Another contractor familiar to Spokane hockey fans - Gus Bouten - provides the funding to form a new senior amateur team with a familiar old name, the Flyers.
1976
Coming from a third-place finish in the regular season, the Flyers go on to win the city’s third Allan Cup, defeating the Barrie Flyers in four games.
1980
Despite a team that dominates the WIHL, hockey is in trouble in Spokane. The Flyers win a fourth Allan Cup in 10 years, but do so in a Coliseum that is barely half-full. Competition from an expanded NHL, the World Hockey Association and a growing number of minor-league teams strips senior hockey of many of its best players.

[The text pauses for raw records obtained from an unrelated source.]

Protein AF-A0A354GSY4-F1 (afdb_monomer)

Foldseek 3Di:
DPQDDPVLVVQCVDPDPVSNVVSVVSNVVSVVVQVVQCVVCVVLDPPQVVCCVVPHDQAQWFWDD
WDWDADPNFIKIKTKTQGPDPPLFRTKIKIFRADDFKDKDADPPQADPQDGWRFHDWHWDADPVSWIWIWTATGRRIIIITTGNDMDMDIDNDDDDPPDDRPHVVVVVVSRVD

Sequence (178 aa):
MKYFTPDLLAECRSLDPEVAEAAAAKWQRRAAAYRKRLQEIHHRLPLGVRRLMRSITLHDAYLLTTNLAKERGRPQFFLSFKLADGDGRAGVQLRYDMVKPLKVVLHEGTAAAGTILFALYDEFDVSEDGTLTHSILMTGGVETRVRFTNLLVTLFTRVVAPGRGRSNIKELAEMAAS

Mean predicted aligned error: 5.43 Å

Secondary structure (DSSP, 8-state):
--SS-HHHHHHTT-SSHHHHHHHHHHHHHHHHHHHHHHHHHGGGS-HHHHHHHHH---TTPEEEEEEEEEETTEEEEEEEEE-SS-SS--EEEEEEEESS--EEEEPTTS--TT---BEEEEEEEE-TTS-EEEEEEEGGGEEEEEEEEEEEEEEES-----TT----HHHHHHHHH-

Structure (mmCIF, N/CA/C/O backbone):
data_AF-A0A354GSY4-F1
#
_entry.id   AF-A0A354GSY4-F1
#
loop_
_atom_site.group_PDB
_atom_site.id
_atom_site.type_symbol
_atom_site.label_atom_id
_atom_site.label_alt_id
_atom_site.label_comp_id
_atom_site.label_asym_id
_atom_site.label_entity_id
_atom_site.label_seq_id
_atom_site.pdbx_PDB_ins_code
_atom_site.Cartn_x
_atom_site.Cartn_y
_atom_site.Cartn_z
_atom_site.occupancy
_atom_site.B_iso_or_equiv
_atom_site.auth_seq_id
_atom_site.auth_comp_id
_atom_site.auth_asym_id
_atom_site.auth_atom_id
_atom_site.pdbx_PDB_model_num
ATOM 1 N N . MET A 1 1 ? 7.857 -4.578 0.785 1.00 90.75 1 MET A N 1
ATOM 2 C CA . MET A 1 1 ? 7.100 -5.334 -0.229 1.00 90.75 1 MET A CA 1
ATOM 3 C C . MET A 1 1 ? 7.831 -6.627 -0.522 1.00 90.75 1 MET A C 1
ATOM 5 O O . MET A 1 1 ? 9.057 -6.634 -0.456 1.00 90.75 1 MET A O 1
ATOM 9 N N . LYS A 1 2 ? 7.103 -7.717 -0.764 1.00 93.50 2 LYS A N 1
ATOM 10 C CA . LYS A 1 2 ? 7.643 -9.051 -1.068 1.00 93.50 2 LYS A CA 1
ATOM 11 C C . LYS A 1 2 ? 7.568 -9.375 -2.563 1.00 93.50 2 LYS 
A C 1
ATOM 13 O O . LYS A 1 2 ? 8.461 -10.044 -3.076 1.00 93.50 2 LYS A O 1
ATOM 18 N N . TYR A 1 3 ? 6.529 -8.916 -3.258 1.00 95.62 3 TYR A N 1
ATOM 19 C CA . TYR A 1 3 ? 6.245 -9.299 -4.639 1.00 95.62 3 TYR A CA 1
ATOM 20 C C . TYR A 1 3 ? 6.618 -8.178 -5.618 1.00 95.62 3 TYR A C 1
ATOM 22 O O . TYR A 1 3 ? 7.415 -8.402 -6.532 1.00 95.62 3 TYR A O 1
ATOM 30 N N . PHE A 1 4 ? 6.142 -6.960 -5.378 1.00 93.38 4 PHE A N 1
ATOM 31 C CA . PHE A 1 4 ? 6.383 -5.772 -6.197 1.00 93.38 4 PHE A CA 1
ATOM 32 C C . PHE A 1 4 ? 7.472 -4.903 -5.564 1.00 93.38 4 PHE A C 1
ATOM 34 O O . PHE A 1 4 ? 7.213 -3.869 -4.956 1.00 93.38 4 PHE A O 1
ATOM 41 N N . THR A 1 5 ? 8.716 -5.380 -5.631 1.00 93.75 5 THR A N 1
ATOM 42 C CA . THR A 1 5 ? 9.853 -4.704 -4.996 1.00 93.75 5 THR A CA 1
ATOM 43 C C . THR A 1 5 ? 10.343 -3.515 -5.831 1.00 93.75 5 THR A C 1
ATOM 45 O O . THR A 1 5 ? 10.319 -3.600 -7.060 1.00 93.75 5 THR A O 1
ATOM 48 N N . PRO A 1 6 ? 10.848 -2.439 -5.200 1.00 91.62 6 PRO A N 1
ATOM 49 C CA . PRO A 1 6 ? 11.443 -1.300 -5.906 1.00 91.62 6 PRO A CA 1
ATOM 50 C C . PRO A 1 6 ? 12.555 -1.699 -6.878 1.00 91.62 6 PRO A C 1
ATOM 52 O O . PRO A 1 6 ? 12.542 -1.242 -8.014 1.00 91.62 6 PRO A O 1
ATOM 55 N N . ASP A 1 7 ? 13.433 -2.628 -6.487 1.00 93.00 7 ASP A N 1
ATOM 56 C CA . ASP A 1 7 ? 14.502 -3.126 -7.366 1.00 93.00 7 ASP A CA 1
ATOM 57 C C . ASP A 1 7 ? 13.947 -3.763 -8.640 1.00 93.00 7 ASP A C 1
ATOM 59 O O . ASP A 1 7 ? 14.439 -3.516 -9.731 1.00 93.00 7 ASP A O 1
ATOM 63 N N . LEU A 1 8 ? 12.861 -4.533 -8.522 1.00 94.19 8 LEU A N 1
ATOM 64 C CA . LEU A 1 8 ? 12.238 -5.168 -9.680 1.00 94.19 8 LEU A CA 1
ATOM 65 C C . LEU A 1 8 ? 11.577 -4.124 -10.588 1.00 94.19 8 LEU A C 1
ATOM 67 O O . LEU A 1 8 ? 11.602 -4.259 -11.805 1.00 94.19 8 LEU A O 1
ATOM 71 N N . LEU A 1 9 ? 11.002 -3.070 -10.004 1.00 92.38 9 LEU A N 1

The attendance drop prompts team owner Tom Hodges to sell to a group of Portland businessmen, who place a junior Western Hockey League team in the city. It turns out to be a horrible experience as Spokane goes from being the top team in Canadian senior hockey to having “new” junior Flyers needing to play an extra game to make the playoffs.

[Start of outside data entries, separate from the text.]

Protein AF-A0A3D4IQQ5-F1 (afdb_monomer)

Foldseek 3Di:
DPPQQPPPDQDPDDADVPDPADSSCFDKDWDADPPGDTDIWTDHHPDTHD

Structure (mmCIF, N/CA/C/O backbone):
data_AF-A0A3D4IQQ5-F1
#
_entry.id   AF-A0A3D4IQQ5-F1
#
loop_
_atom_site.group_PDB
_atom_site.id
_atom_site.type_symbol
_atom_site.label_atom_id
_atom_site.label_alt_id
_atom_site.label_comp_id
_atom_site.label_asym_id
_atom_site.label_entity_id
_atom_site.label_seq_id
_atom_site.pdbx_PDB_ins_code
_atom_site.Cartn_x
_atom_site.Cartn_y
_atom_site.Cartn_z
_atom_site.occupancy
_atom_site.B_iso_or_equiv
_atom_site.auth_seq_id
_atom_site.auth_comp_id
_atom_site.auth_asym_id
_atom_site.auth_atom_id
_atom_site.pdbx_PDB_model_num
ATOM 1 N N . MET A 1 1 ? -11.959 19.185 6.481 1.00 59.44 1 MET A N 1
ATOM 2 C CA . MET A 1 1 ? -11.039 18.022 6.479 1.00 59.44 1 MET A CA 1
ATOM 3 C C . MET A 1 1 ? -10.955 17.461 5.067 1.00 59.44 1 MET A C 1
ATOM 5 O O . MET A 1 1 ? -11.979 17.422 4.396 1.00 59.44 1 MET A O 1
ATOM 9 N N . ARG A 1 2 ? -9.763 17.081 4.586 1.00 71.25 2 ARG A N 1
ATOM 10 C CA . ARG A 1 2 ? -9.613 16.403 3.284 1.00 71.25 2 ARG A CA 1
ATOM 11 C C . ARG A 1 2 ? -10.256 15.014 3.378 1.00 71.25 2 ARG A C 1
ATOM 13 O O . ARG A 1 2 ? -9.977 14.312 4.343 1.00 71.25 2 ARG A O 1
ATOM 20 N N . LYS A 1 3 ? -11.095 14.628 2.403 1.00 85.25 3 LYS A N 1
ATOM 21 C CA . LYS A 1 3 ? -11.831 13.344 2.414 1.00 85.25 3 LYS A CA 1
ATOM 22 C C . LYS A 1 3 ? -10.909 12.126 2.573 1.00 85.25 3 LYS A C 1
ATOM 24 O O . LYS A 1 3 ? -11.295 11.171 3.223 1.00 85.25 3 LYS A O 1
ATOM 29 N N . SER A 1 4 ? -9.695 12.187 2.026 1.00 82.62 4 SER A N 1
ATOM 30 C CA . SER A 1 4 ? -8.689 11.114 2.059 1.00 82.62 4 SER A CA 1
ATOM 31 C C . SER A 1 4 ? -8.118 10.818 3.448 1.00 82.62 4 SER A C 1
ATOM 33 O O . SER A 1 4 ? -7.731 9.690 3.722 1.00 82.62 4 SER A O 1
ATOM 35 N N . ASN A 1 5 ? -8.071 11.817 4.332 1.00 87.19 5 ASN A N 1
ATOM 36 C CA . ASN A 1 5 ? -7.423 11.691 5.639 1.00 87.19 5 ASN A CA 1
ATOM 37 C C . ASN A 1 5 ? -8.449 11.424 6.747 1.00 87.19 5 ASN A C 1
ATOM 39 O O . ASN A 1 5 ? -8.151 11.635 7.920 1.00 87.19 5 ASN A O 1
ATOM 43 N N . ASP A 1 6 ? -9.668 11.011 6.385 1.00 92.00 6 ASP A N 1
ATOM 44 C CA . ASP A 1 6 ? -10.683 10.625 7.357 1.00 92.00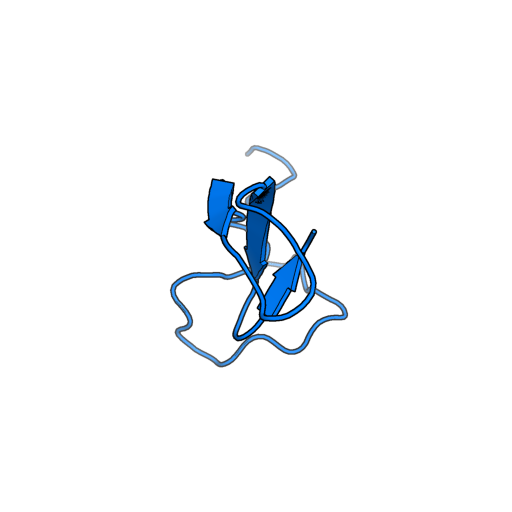 6 ASP A CA 1
ATOM 45 C C . ASP A 1 6 ? -10.227 9.340 8.086 1.00 92.00 6 ASP A C 1
ATOM 47 O O . ASP A 1 6 ? -10.053 8.294 7.444 1.00 92.00 6 ASP A O 1
ATOM 51 N N . PRO A 1 7 ? -10.039 9.378 9.422 1.00 89.00 7 PRO A N 1
ATOM 52 C CA . PRO A 1 7 ? -9.625 8.213 10.209 1.00 89.00 7 PRO A CA 1
ATOM 53 C C . PRO A 1 7 ? -10.615 7.039 10.156 1.00 89.00 7 PRO A C 1
ATOM 55 O O . PRO A 1 7 ? -10.263 5.915 10.524 1.00 89.00 7 PRO A O 1
ATOM 58 N N . LYS A 1 8 ? -11.859 7.283 9.724 1.00 91.88 8 LYS A N 1
ATOM 59 C CA . LYS A 1 8 ? -12.892 6.252 9.571 1.00 91.88 8 LYS A CA 1
ATOM 60 C C . LYS A 1 8 ? -12.727 5.426 8.299 1.00 91.88 8 LYS A C 1
ATOM 62 O O . LYS A 1 8 ? -13.309 4.345 8.225 1.00 91.88 8 LYS A O 1
ATOM 67 N N . LEU A 1 9 ? -11.948 5.893 7.319 1.00 92.12 9 LEU A N 1
ATOM 68 C CA . LEU A 1 9 ? -11.687 5.127 6.102 1.00 92.12 9 LEU A CA 1
ATOM 69 C C . LEU A 1 9 ? -10.915 3.847 6.419 1.00 92.12 9 LEU A C 1
ATOM 71 O O . LEU A 1 9 ? -9.974 3.836 7.220 1.00 92.12 9 LEU A O 1
ATOM 75 N N . LYS A 1 10 ? -11.325 2.766 5.758 1.00 91.38 10 LYS A N 1
ATOM 76 C CA . LYS A 1 10 ? -10.723 1.440 5.864 1.00 91.38 10 LYS A CA 1
ATOM 77 C C . LYS A 1 10 ? -10.366 0.939 4.475 1.00 91.38 10 LYS A C 1
ATOM 79 O O . LYS A 1 10 ? -11.111 1.165 3.526 1.00 91.38 10 LYS A O 1
ATOM 84 N N . SER A 1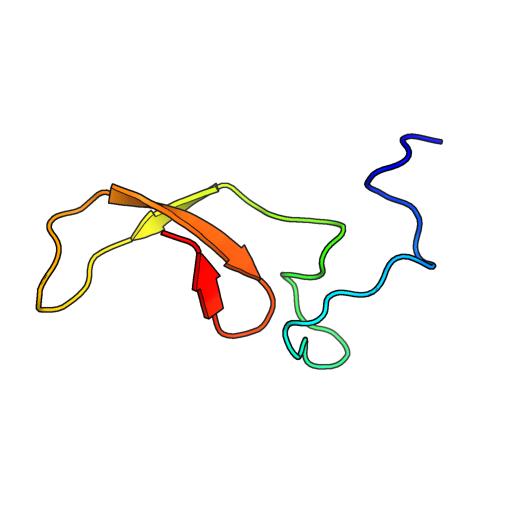 11 ? -9.218 0.278 4.383 1.00 92.69 11 SER A N 1
ATOM 85 C CA 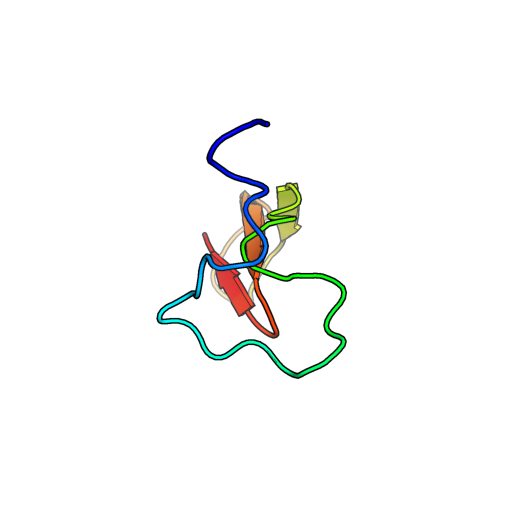. SER A 1 11 ? -8.826 -0.441 3.178 1.00 92.69 11 SER A CA 1
ATOM 86 C C . SER A 1 11 ? -9.441 -1.834 3.178 1.00 92.69 11 SER A C 1
ATOM 88 O O . SER A 1 11 ? -9.679 -2.410 4.238 1.00 92.69 11 SER A O 1
ATOM 90 N N . TRP A 1 12 ? -9.669 -2.371 1.984 1.00 95.06 12 TRP A N 1
ATOM 91 C CA . TRP A 1 12 ? -9.903 -3.801 1.786 1.00 95.06 12 TRP A CA 1
ATOM 92 C C . TRP A 1 12 ? -8.599 -4.607 1.911 1.00 95.06 12 TRP A C 1
ATOM 94 O O . TRP A 1 12 ? -8.645 -5.800 2.190 1.00 95.06 12 TRP A O 1
ATOM 104 N N . VAL A 1 13 ? -7.441 -3.955 1.745 1.00 94.69 13 VAL A N 1
ATOM 105 C CA . VAL A 1 13 ? -6.126 -4.521 2.066 1.00 94.69 13 VAL A CA 1
ATOM 106 C C . VAL A 1 13 ? -5.954 -4.532 3.580 1.00 94.69 13 VAL A C 1
ATOM 108 O O . VAL A 1 13 ? -6.184 -3.519 4.245 1.00 94.69 13 VAL A O 1
ATOM 111 N N . GLU A 1 14 ? -5.518 -5.661 4.129 1.00 94.88 14 GLU A N 1
ATOM 112 C CA . GLU A 1 14 ? -5.222 -5.767 5.552 1.00 94.88 14 GLU A CA 1
ATOM 113 C C . GLU A 1 14 ? -4.028 -4.875 5.923 1.00 94.88 14 GLU A C 1
ATOM 115 O O . GLU A 1 14 ? -2.925 -5.013 5.391 1.00 94.88 14 GLU A O 1
ATOM 120 N N . VAL A 1 15 ? -4.259 -3.941 6.848 1.00 95.06 15 VAL A N 1
ATOM 121 C CA . VAL A 1 15 ? -3.234 -3.036 7.374 1.00 95.06 15 VAL A CA 1
ATOM 122 C C . VAL A 1 15 ? -3.028 -3.350 8.857 1.00 95.06 15 VAL A C 1
ATOM 124 O O . VAL A 1 15 ? -3.974 -3.192 9.638 1.00 95.06 15 VAL A O 1
ATOM 127 N N . PRO A 1 16 ? -1.813 -3.752 9.277 1.00 94.19 16 PRO A N 1
ATOM 128 C CA . PRO A 1 16 ? -1.509 -3.987 10.683 1.00 94.19 16 PRO A CA 1
ATOM 129 C C . PRO A 1 16 ? -1.775 -2.752 11.548 1.00 94.19 16 PRO A C 1
ATOM 131 O O . PRO A 1 16 ? -1.525 -1.610 11.147 1.00 94.19 16 PRO A O 1
ATOM 134 N N . LYS A 1 17 ? -2.249 -2.971 12.779 1.00 92.12 17 LYS A N 1
ATOM 135 C CA . LYS A 1 17 ? -2.445 -1.881 13.741 1.00 92.12 17 LYS A CA 1
ATOM 136 C C . LYS A 1 17 ? -1.099 -1.210 14.039 1.00 92.12 17 LYS A C 1
ATOM 138 O O . LYS A 1 17 ? -0.158 -1.880 14.442 1.00 92.12 17 LYS A O 1
ATOM 143 N N . GLY A 1 18 ? -1.041 0.113 13.881 1.00 92.06 18 GLY A N 1
ATOM 144 C CA . GLY A 1 18 ? 0.186 0.889 14.085 1.00 92.06 18 GLY A CA 1
ATOM 145 C C . GLY A 1 18 ? 1.145 0.892 12.892 1.00 92.06 18 GLY A C 1
ATOM 146 O O . GLY A 1 18 ? 2.257 1.372 13.042 1.00 92.06 18 GLY A O 1
ATOM 147 N N . SER A 1 19 ? 0.735 0.377 11.726 1.00 93.88 19 SER A N 1
ATOM 148 C CA . SER A 1 19 ? 1.510 0.520 10.489 1.00 93.88 19 SER A CA 1
ATOM 149 C C . SER A 1 19 ? 1.707 1.995 10.126 1.00 93.88 19 SER A C 1
ATOM 151 O O . SER A 1 19 ? 0.758 2.781 10.189 1.00 93.88 19 SER A O 1
ATOM 153 N N . ASP A 1 20 ? 2.909 2.334 9.660 1.00 95.31 20 ASP A N 1
ATOM 154 C CA . ASP A 1 20 ? 3.236 3.647 9.091 1.00 95.31 20 ASP A CA 1
ATOM 155 C C . ASP A 1 20 ? 2.545 3.897 7.738 1.00 95.31 20 ASP A C 1
ATOM 157 O O . ASP A 1 20 ? 2.513 5.027 7.248 1.00 95.31 20 ASP A O 1
ATOM 161 N N . PHE A 1 21 ? 1.947 2.863 7.136 1.00 96.38 21 PHE A N 1
ATOM 162 C CA . PHE A 1 21 ? 1.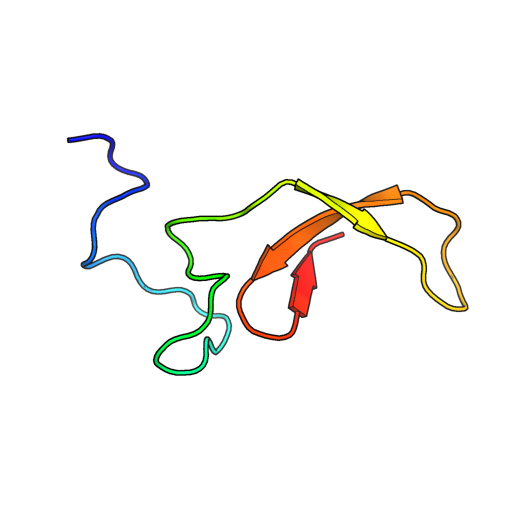317 2.911 5.814 1.00 96.38 21 PHE A CA 1
ATOM 163 C C . PHE A 1 21 ? -0.196 2.637 5.867 1.00 96.38 21 PHE A C 1
ATOM 165 O O . PHE A 1 21 ? -0.683 1.698 5.229 1.00 96.38 21 PHE A O 1
ATOM 172 N N . PRO A 1 22 ? -0.987 3.425 6.621 1.00 95.94 22 PRO A N 1
ATOM 173 C CA . PRO A 1 22 ? -2.434 3.311 6.583 1.00 95.94 22 PRO A CA 1
ATOM 174 C C . PRO A 1 22 ? -2.996 3.895 5.278 1.00 95.94 22 PRO A C 1
ATOM 176 O O . PRO A 1 22 ? -2.320 4.637 4.562 1.00 95.94 22 PRO A O 1
ATOM 179 N N . ILE A 1 23 ? -4.276 3.625 4.997 1.00 95.38 23 ILE A N 1
ATOM 180 C CA . ILE A 1 23 ? -4.972 4.145 3.802 1.00 95.38 23 ILE A CA 1
ATOM 181 C C . ILE A 1 23 ? -5.004 5.683 3.735 1.00 95.38 23 ILE A C 1
ATOM 183 O O . ILE A 1 23 ? -5.227 6.259 2.677 1.00 95.38 23 ILE A O 1
ATOM 187 N N . GLN A 1 24 ? -4.758 6.360 4.854 1.00 94.62 24 GLN A N 1
ATOM 188 C CA . GLN A 1 24 ? -4.667 7.814 4.938 1.00 94.62 24 GLN A CA 1
ATOM 189 C C . GLN A 1 24 ? -3.292 8.375 4.529 1.00 94.62 24 GLN A C 1
ATOM 191 O O . GLN A 1 24 ? -3.192 9.585 4.337 1.00 94.62 24 GLN A O 1
ATOM 196 N N . ASN A 1 25 ? -2.240 7.547 4.446 1.00 94.38 25 ASN A N 1
ATOM 197 C CA . ASN A 1 25 ? -0.874 8.007 4.165 1.00 94.38 25 ASN A CA 1
ATOM 198 C C . ASN A 1 25 ? -0.499 7.838 2.686 1.00 94.38 25 ASN A C 1
ATOM 200 O O . ASN A 1 25 ? -0.116 8.812 2.049 1.00 94.38 25 ASN A O 1
ATOM 204 N N . LEU A 1 26 ? -0.644 6.619 2.151 1.00 94.12 26 LEU A N 1
ATOM 205 C CA . LEU A 1 26 ? -0.358 6.262 0.750 1.00 94.12 26 LEU A CA 1
ATOM 206 C C . LEU A 1 26 ? 0.884 6.974 0.158 1.00 94.12 26 LEU A C 1
ATOM 208 O O . LEU A 1 26 ? 0.760 7.714 -0.823 1.00 94.12 26 LEU A O 1
ATOM 212 N N . PRO A 1 27 ? 2.084 6.794 0.747 1.00 96.44 27 PRO A N 1
ATOM 213 C CA . PRO A 1 27 ? 3.286 7.439 0.244 1.00 96.44 27 PRO A CA 1
ATOM 214 C C . PRO A 1 27 ? 3.742 6.798 -1.068 1.00 96.44 27 PRO A C 1
ATOM 216 O O . PRO A 1 27 ? 3.644 5.583 -1.254 1.00 96.44 27 PRO A O 1
ATOM 219 N N . PHE A 1 28 ? 4.300 7.627 -1.947 1.00 97.19 28 PHE A N 1
ATOM 220 C CA . PHE A 1 28 ? 4.913 7.188 -3.195 1.00 97.19 28 PHE A CA 1
ATOM 221 C C . PHE A 1 28 ? 6.382 6.831 -2.977 1.00 97.19 28 PHE A C 1
ATOM 223 O O . PHE A 1 28 ? 7.105 7.529 -2.262 1.00 97.19 28 PHE A O 1
ATOM 230 N N . GLY A 1 29 ? 6.834 5.776 -3.641 1.00 96.56 29 GLY A N 1
ATOM 231 C CA . GLY A 1 29 ? 8.232 5.366 -3.662 1.00 96.56 29 GLY A CA 1
ATOM 232 C C . GLY A 1 29 ? 8.587 4.680 -4.973 1.00 96.56 29 GLY A C 1
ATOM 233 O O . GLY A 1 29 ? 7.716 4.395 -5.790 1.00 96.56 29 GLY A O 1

Underfunded and undertalented, the Flyers go 3-22-1 and have their equipment seized by the sheriff after a game in Billings, Mont. - folding just 26 games games into their second season.
1982
Once again, Gus Bouten is back to save hockey, forming the senior Spokane Chiefs. After missing the playoffs in their first year, the Chiefs, with Al Rollins back as coach, dominate a vastly watered-down WIHL the next two seasons.
1985
In May, Rollins walks out of WIHL league meetings, refusing to pay increased league fees. By June, an agreement is reached to transfer the troubled Kelowna Wings franchise of the junior Western Hockey League to Spokane.
1986
After a slow start, the WHL Chiefs finally catch fire both on the ice and at the box office - taking the Portland Winter Hawks to the limit in a best-of-9 series before losing. The season is marked by constant front-office feuds between coach Marc Pezzin and team owner Vic Fitzgerald of Penticton. Over the course of the season, Pezzin is fired, hired and fired again before Fitzgerald ends it in April by hiring Bob Strumm as general manager.
1989
Strumm states that he’ll resign if the Chiefs don’t make the playoffs. They don’t and the fiery Strumm is fired in April, ending a tempestuous tenure marked by controversial trades and the firing of coaches, including popular Butch Goring.
1990
Spokane Indians baseball club owner Bobby Brett heads a group that purchases the Chiefs from Fitzgerald.
1991
In Brett’s first year as owner, and Bryan Maxwell’s second season as coach, the Chiefs win the WHL playoffs and sweep their way to a Memorial Cup victory in Quebec City. The Chiefs’ Pat Falloon is the second-overall pick in the NHL draft.
1994
Mike Babcock is hired as Chiefs coach.
1995
The Chiefs move into the new 10,500-seat Spokane Veterans Memorial Arena and open the building in proper fashion by winning their first regularseason title. After becoming the first WHL team to rally from a 3-0 playoff series deficit against Portland, the Chiefs advance to the league championship before losing to Brandon.
1996
Spokane is named to host the 1998 Chrysler Memorial Cup.